─── Input records

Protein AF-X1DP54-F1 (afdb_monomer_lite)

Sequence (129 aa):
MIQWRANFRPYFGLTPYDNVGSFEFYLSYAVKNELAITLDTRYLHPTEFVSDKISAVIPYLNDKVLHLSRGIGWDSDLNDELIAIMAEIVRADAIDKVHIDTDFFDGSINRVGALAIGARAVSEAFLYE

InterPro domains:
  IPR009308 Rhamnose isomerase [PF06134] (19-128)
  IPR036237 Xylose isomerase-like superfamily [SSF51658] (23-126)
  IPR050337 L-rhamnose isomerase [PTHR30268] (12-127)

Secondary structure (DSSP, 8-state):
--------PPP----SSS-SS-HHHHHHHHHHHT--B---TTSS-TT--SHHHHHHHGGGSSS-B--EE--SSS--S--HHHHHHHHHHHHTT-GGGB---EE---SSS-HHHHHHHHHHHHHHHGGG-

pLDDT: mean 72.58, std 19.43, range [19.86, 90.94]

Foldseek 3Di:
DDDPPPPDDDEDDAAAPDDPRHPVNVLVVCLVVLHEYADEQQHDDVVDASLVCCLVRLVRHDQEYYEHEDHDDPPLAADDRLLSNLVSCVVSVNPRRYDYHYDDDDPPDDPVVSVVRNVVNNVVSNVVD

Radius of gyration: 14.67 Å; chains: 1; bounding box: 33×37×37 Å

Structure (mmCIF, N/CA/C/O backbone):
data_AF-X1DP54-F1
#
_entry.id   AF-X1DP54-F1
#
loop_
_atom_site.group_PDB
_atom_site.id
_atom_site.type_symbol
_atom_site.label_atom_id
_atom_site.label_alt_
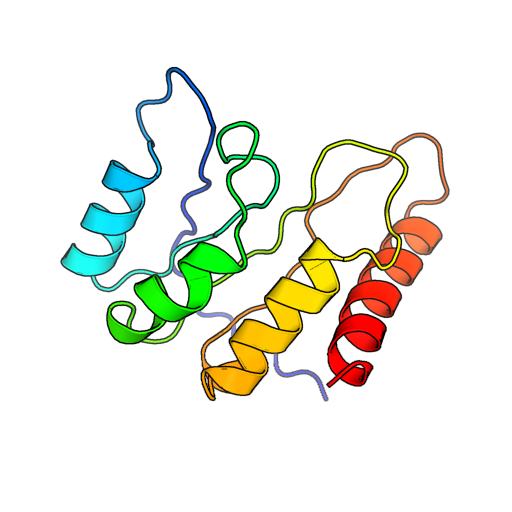id
_atom_site.label_comp_id
_atom_site.label_asym_id
_atom_site.label_entity_id
_atom_site.label_seq_id
_atom_site.pdbx_PDB_ins_code
_atom_site.Cartn_x
_atom_site.Cartn_y
_atom_site.Cartn_z
_atom_site.occupancy
_atom_site.B_iso_or_equiv
_atom_site.auth_seq_id
_atom_site.auth_comp_id
_atom_site.auth_asym_id
_atom_site.auth_atom_id
_atom_site.pdbx_PDB_model_num
ATOM 1 N N . MET A 1 1 ? -17.012 -9.043 -15.114 1.00 21.78 1 MET A N 1
ATOM 2 C CA . MET A 1 1 ? -17.915 -7.883 -14.955 1.00 21.78 1 MET A CA 1
ATOM 3 C C . MET A 1 1 ? -17.397 -7.108 -13.752 1.00 21.78 1 MET A C 1
ATOM 5 O O . MET A 1 1 ? -17.747 -7.434 -12.631 1.00 21.78 1 MET A O 1
ATOM 9 N N . ILE A 1 2 ? -16.427 -6.217 -13.977 1.00 24.33 2 ILE A N 1
ATOM 10 C CA . ILE A 1 2 ? -15.718 -5.488 -12.914 1.00 24.33 2 ILE A CA 1
ATOM 11 C C . ILE A 1 2 ? -16.570 -4.268 -12.574 1.00 24.33 2 ILE A C 1
ATOM 13 O O . ILE A 1 2 ? -16.804 -3.411 -13.427 1.00 24.33 2 ILE A O 1
ATOM 17 N N . GLN A 1 3 ? -17.125 -4.248 -11.367 1.00 19.86 3 GLN A N 1
ATOM 18 C CA . GLN A 1 3 ? -18.083 -3.237 -10.949 1.00 19.86 3 GLN A CA 1
ATOM 19 C C . GLN A 1 3 ? -17.337 -1.999 -10.437 1.00 19.86 3 GLN A C 1
ATOM 21 O O . GLN A 1 3 ? -16.937 -1.930 -9.282 1.00 19.86 3 GLN A O 1
ATOM 26 N N . TRP A 1 4 ? -17.176 -1.002 -11.308 1.00 25.23 4 TRP A N 1
ATOM 27 C CA . TRP A 1 4 ? -16.817 0.362 -10.917 1.00 25.23 4 TRP A CA 1
ATOM 28 C C . TRP A 1 4 ? -17.966 0.960 -10.088 1.00 25.23 4 TRP A C 1
ATOM 30 O O . TRP A 1 4 ? -18.963 1.426 -10.640 1.00 25.23 4 TRP A O 1
ATOM 40 N N . ARG A 1 5 ? -17.863 0.946 -8.754 1.00 28.22 5 ARG A N 1
ATOM 41 C CA . ARG A 1 5 ? -18.699 1.807 -7.903 1.00 28.22 5 ARG A CA 1
ATOM 42 C C . ARG A 1 5 ? -18.001 3.150 -7.722 1.00 28.22 5 ARG A C 1
ATOM 44 O O . ARG A 1 5 ? -17.164 3.328 -6.846 1.00 28.22 5 ARG A O 1
ATOM 51 N N . ALA A 1 6 ? -18.399 4.103 -8.559 1.00 28.98 6 ALA A N 1
ATOM 52 C CA . ALA A 1 6 ? -18.091 5.517 -8.417 1.00 28.98 6 ALA A CA 1
ATOM 53 C C . ALA A 1 6 ? -18.758 6.083 -7.147 1.00 28.98 6 ALA A C 1
ATOM 55 O O . ALA A 1 6 ? -19.892 6.540 -7.185 1.00 28.98 6 ALA A O 1
ATOM 56 N N . ASN A 1 7 ? -18.060 6.012 -6.014 1.00 27.34 7 ASN A N 1
ATOM 57 C CA . ASN A 1 7 ? -18.317 6.802 -4.804 1.00 27.34 7 ASN A CA 1
ATOM 58 C C . ASN A 1 7 ? -16.959 7.126 -4.164 1.00 27.34 7 ASN A C 1
ATOM 60 O O . ASN A 1 7 ? -16.630 6.685 -3.058 1.00 27.34 7 ASN A O 1
ATOM 64 N N . PHE A 1 8 ? -16.136 7.840 -4.930 1.00 37.12 8 PHE A N 1
ATOM 65 C CA . PHE A 1 8 ? -14.798 8.260 -4.540 1.00 37.12 8 PHE A CA 1
ATOM 66 C C . PHE A 1 8 ? -14.892 9.469 -3.600 1.00 37.12 8 PHE A C 1
ATOM 68 O O . PHE A 1 8 ? -15.237 10.573 -4.016 1.00 37.12 8 PHE A O 1
ATOM 75 N N . ARG A 1 9 ? -14.618 9.244 -2.309 1.00 36.91 9 ARG A N 1
ATOM 76 C CA . ARG A 1 9 ? -14.225 10.313 -1.376 1.00 36.91 9 ARG A CA 1
ATOM 77 C C . ARG A 1 9 ? -12.736 10.619 -1.614 1.00 36.91 9 ARG A C 1
ATOM 79 O O . ARG A 1 9 ? -12.027 9.709 -2.038 1.00 36.91 9 ARG A O 1
ATOM 86 N N . PRO A 1 10 ? -12.269 11.863 -1.405 1.00 33.06 10 PRO A N 1
ATOM 87 C CA . PRO A 1 10 ? -10.913 12.265 -1.773 1.00 33.06 10 PRO A CA 1
ATOM 88 C C . PRO A 1 10 ? -9.859 11.389 -1.085 1.00 33.06 10 PRO A C 1
ATOM 90 O O . PRO A 1 10 ? -9.902 11.213 0.132 1.00 33.06 10 PRO A O 1
ATOM 93 N N . TYR A 1 11 ? -8.927 10.857 -1.876 1.00 40.75 11 TYR A N 1
ATOM 94 C CA . TYR A 1 11 ? -7.716 10.207 -1.382 1.00 40.75 11 TYR A CA 1
ATOM 95 C C . TYR A 1 11 ? -6.683 11.266 -1.019 1.00 40.75 11 TYR A C 1
ATOM 97 O O . TYR A 1 11 ? -6.482 12.225 -1.766 1.00 40.75 11 TYR A O 1
ATOM 105 N N . PHE A 1 12 ? -6.015 11.079 0.113 1.00 43.56 12 PHE A N 1
ATOM 106 C CA . PHE A 1 12 ? -4.882 11.901 0.511 1.00 43.56 12 PHE A CA 1
ATOM 107 C C . PHE A 1 12 ? -3.597 11.089 0.331 1.00 43.56 12 PHE A C 1
ATOM 109 O O . PHE A 1 12 ? -3.461 10.012 0.908 1.00 43.56 12 PHE A O 1
ATOM 116 N N . GLY A 1 13 ? -2.693 11.582 -0.520 1.00 43.66 13 GLY A N 1
ATOM 117 C CA . GLY A 1 13 ? -1.400 10.951 -0.789 1.00 43.66 13 GLY A CA 1
ATOM 118 C C . GLY A 1 13 ? -0.411 11.199 0.348 1.00 43.66 13 GLY A C 1
ATOM 119 O O . GLY A 1 13 ? -0.326 12.313 0.857 1.00 43.66 13 GLY A O 1
ATOM 120 N N . LEU A 1 14 ? 0.320 10.159 0.744 1.00 50.31 14 LEU A N 1
ATOM 121 C CA . LEU A 1 14 ? 1.431 10.244 1.695 1.00 50.31 14 LEU A CA 1
ATOM 122 C C . LEU A 1 14 ? 2.674 10.790 0.978 1.00 50.31 14 LEU A C 1
ATOM 124 O O . LEU A 1 14 ? 2.786 10.609 -0.221 1.00 50.31 14 LEU A O 1
ATOM 128 N N . THR A 1 15 ? 3.612 11.438 1.668 1.00 43.16 15 THR A N 1
ATOM 129 C CA . THR A 1 15 ? 4.917 11.839 1.093 1.00 43.16 15 THR A CA 1
ATOM 130 C C . THR A 1 15 ? 5.983 11.853 2.197 1.00 43.16 15 THR A C 1
ATOM 132 O O . THR A 1 15 ? 5.674 12.344 3.286 1.00 43.16 15 THR A O 1
ATOM 135 N N . PRO A 1 16 ? 7.221 11.385 1.959 1.00 41.78 16 PRO A N 1
ATOM 136 C CA . PRO A 1 16 ? 8.254 11.310 2.969 1.00 41.78 16 PRO A CA 1
ATOM 137 C C . PRO A 1 16 ? 9.026 12.629 2.967 1.00 41.78 16 PRO A C 1
ATOM 139 O O . PRO A 1 16 ? 9.411 13.136 1.913 1.00 41.78 16 PRO A O 1
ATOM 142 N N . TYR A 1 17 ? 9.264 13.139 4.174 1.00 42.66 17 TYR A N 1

──────

> _The problem_: Find the string "isomerase" in the material above. Then copy each line that has it.

> _Answer space_:
  IPR009308 Rhamnose isomerase [PF06134] (19-128)
  IPR036237 Xylose isomerase-like superfamily [SSF51658] (23-126)
  IPR050337 L-rhamnose isomerase [PTHR30268] (12-127)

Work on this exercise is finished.